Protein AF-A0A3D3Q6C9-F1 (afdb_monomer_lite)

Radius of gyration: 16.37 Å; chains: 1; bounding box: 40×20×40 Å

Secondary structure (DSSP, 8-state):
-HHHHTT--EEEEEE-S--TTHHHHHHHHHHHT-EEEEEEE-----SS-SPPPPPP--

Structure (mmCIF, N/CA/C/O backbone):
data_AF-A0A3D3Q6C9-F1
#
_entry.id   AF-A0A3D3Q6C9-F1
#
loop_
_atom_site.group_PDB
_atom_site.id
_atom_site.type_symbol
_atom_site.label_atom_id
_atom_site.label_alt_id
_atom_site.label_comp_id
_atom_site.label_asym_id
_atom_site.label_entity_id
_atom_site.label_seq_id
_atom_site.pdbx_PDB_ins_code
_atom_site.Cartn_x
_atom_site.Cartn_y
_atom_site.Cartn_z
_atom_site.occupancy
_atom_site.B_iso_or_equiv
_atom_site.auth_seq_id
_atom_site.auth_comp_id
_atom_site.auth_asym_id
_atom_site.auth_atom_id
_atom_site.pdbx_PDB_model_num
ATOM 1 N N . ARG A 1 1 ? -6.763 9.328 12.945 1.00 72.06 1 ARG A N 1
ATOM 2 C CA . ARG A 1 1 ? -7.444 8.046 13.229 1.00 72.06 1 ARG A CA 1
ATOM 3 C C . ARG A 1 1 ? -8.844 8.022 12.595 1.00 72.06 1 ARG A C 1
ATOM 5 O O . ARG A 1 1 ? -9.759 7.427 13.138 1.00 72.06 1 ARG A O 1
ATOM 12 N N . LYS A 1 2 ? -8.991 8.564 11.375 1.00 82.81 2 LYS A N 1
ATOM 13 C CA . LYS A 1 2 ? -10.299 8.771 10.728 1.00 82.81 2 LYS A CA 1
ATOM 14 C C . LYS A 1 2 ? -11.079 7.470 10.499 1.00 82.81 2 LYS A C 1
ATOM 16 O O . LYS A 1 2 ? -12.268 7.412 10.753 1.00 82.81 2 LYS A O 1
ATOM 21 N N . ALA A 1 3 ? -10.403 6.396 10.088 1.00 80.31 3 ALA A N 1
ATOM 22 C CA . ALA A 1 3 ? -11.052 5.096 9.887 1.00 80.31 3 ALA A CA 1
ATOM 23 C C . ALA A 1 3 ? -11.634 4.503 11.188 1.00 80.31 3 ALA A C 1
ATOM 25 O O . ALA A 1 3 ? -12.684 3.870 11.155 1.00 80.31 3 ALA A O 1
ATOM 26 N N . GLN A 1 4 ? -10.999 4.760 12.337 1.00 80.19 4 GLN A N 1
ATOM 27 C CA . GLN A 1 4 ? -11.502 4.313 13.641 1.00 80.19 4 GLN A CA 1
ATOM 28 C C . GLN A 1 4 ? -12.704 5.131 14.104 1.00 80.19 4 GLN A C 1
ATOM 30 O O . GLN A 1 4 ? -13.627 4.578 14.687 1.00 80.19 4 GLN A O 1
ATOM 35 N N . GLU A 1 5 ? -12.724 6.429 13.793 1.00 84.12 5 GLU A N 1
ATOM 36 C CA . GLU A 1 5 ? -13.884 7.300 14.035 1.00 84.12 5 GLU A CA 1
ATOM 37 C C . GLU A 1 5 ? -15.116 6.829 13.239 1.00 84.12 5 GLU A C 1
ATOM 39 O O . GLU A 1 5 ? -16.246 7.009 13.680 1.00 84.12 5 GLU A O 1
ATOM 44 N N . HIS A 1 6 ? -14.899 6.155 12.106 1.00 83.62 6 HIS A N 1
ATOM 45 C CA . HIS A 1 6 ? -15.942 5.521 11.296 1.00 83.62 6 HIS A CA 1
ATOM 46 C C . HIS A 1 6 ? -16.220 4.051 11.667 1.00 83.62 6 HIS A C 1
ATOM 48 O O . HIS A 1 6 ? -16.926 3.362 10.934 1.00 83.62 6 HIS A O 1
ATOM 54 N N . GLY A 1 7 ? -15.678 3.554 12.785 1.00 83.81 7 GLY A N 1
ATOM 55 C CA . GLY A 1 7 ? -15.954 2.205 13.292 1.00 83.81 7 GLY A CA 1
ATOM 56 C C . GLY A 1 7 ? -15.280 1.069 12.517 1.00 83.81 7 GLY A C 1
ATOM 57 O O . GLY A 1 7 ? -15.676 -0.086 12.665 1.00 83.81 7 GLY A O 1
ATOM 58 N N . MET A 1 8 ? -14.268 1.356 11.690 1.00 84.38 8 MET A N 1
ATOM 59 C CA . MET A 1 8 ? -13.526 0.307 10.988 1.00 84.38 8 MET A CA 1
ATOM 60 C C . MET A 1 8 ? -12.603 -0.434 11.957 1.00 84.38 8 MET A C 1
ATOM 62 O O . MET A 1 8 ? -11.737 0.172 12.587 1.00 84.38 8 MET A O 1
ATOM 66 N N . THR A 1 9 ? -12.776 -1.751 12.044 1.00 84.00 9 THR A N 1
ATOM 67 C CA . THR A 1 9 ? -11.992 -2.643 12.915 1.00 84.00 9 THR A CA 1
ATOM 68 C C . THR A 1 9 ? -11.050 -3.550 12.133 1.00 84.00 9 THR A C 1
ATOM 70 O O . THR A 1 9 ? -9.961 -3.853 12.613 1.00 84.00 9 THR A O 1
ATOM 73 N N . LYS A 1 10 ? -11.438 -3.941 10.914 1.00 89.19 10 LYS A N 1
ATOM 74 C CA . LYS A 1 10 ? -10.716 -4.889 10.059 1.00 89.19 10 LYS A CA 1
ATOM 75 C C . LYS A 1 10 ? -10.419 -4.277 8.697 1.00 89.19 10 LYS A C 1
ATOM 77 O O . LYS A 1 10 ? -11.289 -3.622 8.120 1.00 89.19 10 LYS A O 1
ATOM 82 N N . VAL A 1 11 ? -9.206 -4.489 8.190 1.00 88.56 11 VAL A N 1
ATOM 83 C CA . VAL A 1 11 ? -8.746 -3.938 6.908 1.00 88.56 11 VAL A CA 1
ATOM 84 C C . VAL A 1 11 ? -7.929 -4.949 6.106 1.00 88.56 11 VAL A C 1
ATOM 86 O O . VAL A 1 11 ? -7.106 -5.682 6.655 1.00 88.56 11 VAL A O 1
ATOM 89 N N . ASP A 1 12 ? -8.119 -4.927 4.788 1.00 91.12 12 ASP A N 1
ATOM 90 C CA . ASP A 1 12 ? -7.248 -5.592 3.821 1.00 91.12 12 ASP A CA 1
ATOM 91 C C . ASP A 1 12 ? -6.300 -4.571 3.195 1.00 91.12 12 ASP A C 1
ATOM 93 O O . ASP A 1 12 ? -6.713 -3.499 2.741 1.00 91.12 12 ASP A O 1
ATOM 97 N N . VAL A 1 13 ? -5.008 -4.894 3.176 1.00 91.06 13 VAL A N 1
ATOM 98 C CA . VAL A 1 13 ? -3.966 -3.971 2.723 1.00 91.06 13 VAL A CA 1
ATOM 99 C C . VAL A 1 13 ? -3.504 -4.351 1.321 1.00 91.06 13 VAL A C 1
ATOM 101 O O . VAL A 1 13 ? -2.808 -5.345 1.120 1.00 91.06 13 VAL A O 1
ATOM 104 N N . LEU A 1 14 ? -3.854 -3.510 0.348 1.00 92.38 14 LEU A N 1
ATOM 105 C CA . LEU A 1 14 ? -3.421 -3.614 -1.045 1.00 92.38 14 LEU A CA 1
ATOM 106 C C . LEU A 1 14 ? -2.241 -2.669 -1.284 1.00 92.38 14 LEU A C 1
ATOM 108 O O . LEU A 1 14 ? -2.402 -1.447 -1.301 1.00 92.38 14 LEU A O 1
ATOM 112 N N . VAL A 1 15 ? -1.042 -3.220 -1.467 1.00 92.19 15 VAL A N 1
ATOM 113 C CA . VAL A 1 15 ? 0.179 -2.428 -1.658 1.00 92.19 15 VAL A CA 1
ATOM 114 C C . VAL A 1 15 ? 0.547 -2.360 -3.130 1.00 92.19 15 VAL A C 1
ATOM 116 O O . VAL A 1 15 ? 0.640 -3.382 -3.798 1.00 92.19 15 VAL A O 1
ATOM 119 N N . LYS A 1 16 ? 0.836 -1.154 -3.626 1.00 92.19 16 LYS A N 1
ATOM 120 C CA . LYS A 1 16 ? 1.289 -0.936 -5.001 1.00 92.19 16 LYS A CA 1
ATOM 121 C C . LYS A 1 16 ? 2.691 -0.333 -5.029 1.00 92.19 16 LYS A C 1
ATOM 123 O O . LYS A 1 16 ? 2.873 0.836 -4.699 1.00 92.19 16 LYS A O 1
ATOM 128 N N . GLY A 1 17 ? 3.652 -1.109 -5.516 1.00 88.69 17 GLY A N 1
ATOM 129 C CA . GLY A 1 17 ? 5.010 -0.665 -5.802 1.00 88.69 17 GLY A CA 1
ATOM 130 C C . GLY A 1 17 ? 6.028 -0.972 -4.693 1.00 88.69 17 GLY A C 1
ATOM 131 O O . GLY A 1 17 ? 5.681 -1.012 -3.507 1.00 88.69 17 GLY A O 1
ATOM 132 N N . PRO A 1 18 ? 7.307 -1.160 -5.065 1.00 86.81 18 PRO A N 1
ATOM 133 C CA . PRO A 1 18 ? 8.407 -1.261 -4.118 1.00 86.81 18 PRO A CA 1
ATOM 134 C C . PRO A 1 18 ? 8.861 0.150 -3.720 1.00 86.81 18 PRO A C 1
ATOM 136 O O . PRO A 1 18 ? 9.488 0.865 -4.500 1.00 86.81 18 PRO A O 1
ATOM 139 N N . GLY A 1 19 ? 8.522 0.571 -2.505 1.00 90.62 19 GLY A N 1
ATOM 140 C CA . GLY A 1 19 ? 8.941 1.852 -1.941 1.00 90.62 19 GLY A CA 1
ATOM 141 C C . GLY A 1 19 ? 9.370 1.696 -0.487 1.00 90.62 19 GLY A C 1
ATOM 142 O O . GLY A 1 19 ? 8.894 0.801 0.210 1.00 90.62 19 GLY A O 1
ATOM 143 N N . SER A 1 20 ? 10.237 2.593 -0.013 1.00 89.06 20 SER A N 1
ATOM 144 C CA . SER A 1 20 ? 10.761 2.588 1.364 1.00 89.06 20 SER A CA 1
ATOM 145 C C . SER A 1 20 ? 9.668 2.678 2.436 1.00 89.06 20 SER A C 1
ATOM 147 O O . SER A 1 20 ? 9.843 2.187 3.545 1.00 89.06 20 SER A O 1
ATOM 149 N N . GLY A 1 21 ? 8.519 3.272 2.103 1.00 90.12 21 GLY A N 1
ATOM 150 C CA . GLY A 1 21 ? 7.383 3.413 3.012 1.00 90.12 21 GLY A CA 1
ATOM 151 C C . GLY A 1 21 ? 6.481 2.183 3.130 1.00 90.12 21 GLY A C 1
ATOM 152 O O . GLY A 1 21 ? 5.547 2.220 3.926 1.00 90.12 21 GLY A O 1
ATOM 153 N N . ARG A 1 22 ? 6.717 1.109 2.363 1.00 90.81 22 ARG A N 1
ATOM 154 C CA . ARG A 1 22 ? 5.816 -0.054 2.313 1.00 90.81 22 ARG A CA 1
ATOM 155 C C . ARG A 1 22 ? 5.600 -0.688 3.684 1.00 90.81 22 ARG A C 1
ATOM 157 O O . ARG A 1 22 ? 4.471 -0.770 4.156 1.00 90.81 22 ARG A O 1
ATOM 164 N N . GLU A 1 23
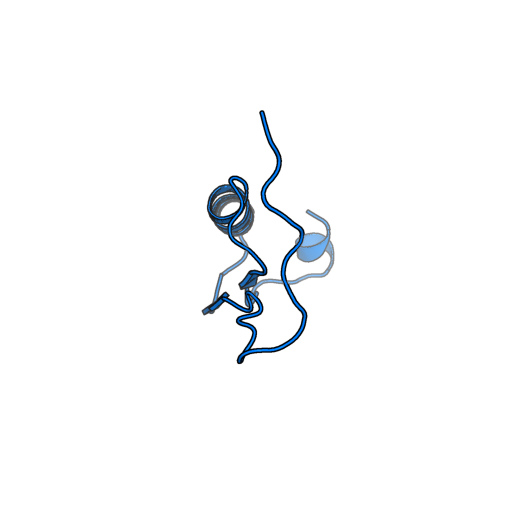 ? 6.677 -1.134 4.321 1.00 88.88 23 GLU A N 1
ATOM 165 C CA . GLU A 1 23 ? 6.575 -1.811 5.616 1.00 88.88 23 GLU A CA 1
ATOM 166 C C . GLU A 1 23 ? 6.186 -0.846 6.729 1.00 88.88 23 GLU A C 1
ATOM 168 O O . GLU A 1 23 ? 5.387 -1.190 7.599 1.00 88.88 23 GLU A O 1
ATOM 173 N N . THR A 1 24 ? 6.707 0.380 6.677 1.00 91.88 24 THR A N 1
ATOM 174 C CA . THR A 1 24 ? 6.391 1.424 7.650 1.00 91.88 24 THR A CA 1
ATOM 175 C C . THR A 1 24 ? 4.892 1.709 7.672 1.00 91.88 24 THR A C 1
ATOM 177 O O . THR A 1 24 ? 4.306 1.774 8.750 1.00 91.88 24 THR A O 1
ATOM 180 N N . ALA A 1 25 ? 4.240 1.801 6.508 1.00 90.38 25 ALA A N 1
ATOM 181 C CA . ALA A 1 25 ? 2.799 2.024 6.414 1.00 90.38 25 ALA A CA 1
=-=-=-=-=
▶ _Problem details_: In the listing above, locate the line containing "ATOM 149 N N" and the line containing "ATOM 155 C C". Extract those two lines and every line between them, exactly as written, and only those.

▶ _Task solution_:
ATOM 149 N N . GLY A 1 21 ? 8.519 3.272 2.103 1.00 90.12 21 GLY A N 1
ATOM 150 C CA . GLY A 1 21 ? 7.383 3.413 3.012 1.00 90.12 21 GLY A CA 1
ATOM 151 C C . GLY A 1 21 ? 6.481 2.183 3.130 1.00 90.12 21 GLY A C 1
ATOM 152 O O . GLY A 1 21 ? 5.547 2.220 3.926 1.00 90.12 21 GLY A O 1
ATOM 153 N N . ARG A 1 22 ? 6.717 1.109 2.363 1.00 90.81 22 ARG A N 1
ATOM 154 C CA . ARG A 1 22 ? 5.816 -0.054 2.313 1.00 90.81 22 ARG A CA 1
ATOM 155 C C . ARG A 1 22 ? 5.600 -0.688 3.684 1.00 90.81 22 ARG A C 1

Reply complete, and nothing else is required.